[WHAT THE TASK REQUIRES]: Below are some records. Return exactly the lines from the one containing "ATOM 138 C CA" through the one containing "ATOM 141 O O", both included, and only those.

[Items from a dataset]
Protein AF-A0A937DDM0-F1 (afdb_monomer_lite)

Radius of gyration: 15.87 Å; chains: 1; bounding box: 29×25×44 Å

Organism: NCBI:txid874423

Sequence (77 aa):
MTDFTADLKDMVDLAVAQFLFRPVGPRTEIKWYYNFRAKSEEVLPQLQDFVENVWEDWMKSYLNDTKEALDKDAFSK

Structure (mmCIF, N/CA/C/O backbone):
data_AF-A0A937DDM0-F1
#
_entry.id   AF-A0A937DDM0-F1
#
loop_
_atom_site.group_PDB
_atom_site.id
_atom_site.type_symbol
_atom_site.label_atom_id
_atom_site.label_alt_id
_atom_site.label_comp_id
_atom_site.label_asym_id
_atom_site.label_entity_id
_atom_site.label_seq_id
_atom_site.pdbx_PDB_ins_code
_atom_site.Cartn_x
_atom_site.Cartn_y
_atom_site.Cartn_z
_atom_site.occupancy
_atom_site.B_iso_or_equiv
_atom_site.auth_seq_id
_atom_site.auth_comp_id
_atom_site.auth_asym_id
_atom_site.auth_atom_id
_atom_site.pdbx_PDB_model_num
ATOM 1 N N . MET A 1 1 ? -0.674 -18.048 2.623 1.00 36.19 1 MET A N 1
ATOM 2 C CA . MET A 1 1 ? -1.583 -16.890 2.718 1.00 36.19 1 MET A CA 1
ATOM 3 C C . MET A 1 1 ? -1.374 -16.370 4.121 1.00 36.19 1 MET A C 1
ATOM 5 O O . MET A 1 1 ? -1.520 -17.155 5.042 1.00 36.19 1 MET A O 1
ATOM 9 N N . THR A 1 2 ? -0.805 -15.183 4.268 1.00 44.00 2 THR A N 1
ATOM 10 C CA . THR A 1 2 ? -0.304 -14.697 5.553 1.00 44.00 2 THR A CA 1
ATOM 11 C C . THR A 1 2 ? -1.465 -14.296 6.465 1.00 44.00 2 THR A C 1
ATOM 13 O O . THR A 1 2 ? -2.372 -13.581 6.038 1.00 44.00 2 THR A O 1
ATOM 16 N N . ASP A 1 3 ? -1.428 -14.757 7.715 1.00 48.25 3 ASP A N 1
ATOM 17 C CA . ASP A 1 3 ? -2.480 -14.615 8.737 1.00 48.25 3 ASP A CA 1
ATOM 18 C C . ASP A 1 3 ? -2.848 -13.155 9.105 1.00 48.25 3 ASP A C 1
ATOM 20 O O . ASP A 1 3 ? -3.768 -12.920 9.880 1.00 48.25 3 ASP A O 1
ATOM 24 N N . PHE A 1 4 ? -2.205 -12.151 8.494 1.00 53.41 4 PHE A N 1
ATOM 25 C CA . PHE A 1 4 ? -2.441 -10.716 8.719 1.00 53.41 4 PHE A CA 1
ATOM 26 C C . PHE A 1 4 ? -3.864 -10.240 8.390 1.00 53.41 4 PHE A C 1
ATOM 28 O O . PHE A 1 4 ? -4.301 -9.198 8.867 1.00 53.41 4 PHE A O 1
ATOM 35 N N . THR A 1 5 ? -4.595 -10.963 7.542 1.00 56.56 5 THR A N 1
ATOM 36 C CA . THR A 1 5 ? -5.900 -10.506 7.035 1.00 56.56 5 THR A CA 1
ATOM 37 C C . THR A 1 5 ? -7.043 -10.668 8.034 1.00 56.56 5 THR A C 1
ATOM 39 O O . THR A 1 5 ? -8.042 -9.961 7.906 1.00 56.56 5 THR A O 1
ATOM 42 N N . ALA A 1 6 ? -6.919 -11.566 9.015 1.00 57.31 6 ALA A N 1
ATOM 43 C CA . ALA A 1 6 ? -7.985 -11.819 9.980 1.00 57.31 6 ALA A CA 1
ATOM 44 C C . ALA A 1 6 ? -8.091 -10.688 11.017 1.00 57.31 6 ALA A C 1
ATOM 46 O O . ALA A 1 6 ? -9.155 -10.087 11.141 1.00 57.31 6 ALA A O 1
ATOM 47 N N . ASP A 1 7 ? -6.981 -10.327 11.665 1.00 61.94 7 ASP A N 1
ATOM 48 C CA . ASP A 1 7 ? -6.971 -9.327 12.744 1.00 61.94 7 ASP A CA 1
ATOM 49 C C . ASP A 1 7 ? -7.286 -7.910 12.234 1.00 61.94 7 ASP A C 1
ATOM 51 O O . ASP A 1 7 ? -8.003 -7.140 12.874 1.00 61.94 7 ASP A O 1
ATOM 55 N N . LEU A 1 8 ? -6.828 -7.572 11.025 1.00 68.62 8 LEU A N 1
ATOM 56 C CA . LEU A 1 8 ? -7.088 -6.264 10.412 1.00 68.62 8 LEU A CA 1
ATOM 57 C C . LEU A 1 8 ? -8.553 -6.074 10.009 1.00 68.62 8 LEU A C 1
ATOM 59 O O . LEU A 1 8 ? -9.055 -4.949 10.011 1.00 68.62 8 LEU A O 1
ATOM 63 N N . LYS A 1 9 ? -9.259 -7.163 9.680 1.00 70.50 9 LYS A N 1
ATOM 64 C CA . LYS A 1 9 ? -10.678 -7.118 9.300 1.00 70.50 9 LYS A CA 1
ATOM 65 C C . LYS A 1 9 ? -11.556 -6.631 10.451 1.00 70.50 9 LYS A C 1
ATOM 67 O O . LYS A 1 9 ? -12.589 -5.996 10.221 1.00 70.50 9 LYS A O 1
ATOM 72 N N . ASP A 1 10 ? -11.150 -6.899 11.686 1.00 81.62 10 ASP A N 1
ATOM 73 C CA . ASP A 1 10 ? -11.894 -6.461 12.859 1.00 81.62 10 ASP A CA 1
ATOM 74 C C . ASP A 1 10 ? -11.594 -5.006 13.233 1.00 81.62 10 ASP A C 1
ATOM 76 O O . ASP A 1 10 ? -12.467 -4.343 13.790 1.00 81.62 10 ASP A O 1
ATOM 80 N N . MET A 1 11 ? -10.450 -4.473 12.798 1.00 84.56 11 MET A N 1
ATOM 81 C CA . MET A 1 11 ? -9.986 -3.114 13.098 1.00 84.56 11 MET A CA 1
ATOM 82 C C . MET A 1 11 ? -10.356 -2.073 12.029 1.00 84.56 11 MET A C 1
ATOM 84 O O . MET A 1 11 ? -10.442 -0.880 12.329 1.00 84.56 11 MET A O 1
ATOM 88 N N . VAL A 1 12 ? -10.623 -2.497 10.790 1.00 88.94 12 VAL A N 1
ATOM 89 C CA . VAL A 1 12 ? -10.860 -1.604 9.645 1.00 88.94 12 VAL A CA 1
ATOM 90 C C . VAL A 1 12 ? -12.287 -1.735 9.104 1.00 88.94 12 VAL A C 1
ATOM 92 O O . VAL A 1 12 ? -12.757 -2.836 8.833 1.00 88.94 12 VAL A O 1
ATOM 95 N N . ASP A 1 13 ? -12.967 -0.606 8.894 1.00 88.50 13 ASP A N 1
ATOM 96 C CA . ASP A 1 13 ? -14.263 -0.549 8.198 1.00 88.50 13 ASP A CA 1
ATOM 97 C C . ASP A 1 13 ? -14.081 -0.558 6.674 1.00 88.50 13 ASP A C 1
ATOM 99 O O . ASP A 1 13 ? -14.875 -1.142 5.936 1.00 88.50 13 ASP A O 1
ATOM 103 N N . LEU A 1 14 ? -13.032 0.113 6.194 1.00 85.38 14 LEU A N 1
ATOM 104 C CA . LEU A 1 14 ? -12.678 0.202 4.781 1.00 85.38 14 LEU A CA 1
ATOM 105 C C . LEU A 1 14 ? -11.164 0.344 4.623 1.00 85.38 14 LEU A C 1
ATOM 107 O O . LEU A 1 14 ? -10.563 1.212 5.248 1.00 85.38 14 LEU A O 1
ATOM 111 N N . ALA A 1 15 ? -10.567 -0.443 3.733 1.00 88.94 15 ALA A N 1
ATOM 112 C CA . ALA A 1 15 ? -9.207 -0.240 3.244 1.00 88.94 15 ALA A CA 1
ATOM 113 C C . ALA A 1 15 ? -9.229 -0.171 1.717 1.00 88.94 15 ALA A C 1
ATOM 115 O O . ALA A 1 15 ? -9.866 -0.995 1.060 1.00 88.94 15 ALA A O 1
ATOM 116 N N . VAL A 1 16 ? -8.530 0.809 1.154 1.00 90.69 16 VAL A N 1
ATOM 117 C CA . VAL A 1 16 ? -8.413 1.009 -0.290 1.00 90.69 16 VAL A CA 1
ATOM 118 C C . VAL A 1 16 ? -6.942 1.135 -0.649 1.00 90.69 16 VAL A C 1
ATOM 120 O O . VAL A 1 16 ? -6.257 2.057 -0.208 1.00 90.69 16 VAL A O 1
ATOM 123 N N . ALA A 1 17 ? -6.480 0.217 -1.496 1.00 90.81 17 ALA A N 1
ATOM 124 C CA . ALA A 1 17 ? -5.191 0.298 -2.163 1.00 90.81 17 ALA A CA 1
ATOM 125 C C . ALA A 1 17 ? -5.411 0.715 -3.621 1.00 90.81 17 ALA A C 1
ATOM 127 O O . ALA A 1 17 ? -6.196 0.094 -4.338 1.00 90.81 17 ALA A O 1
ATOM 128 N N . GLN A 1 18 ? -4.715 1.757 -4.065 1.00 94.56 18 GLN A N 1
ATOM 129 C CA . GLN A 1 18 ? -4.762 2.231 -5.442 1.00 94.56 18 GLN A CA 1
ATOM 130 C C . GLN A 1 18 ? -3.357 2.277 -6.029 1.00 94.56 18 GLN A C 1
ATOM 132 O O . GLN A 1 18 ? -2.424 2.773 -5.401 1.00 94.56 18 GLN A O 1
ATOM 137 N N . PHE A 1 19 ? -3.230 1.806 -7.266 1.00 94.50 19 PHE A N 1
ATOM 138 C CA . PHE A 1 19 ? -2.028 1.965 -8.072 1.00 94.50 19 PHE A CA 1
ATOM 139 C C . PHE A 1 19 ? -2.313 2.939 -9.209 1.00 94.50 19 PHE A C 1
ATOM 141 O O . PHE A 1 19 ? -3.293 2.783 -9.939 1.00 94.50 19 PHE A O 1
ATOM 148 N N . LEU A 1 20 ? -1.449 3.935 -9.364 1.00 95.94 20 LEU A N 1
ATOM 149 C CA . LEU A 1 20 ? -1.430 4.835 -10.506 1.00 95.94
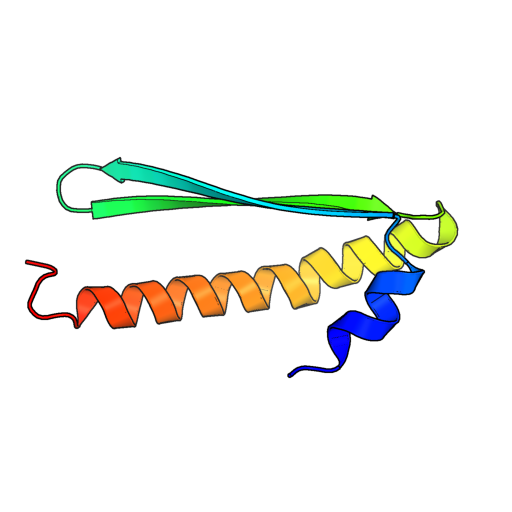 20 LEU A CA 1
ATOM 150 C C . LEU A 1 20 ? -0.193 4.532 -11.342 1.00 95.94 20 LEU A C 1
ATOM 152 O O . LEU A 1 20 ? 0.931 4.608 -10.849 1.00 95.94 20 LEU A O 1
ATOM 156 N N . PHE A 1 21 ? -0.418 4.216 -12.613 1.00 94.38 21 PHE A N 1
ATOM 157 C CA . PHE A 1 21 ? 0.629 3.909 -13.579 1.00 94.38 21 PHE A CA 1
ATOM 158 C C . PHE A 1 21 ? 0.763 5.082 -14.539 1.00 94.38 21 PHE A C 1
ATOM 160 O O . PHE A 1 21 ? -0.214 5.489 -15.172 1.00 94.38 21 PHE A O 1
ATOM 167 N N . ARG A 1 22 ? 1.970 5.630 -14.656 1.00 95.69 22 ARG A N 1
ATOM 168 C CA . ARG A 1 22 ? 2.266 6.735 -15.562 1.00 95.69 22 ARG A CA 1
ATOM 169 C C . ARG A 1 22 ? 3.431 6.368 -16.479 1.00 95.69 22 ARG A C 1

[EXERCISE ANSWER]:
ATOM 138 C CA . PHE A 1 19 ? -2.028 1.965 -8.072 1.00 94.50 19 PHE A CA 1
ATOM 139 C C . PHE A 1 19 ? -2.313 2.939 -9.209 1.00 94.50 19 PHE A C 1
ATOM 141 O O . PHE A 1 19 ? -3.293 2.783 -9.939 1.00 94.50 19 PHE A O 1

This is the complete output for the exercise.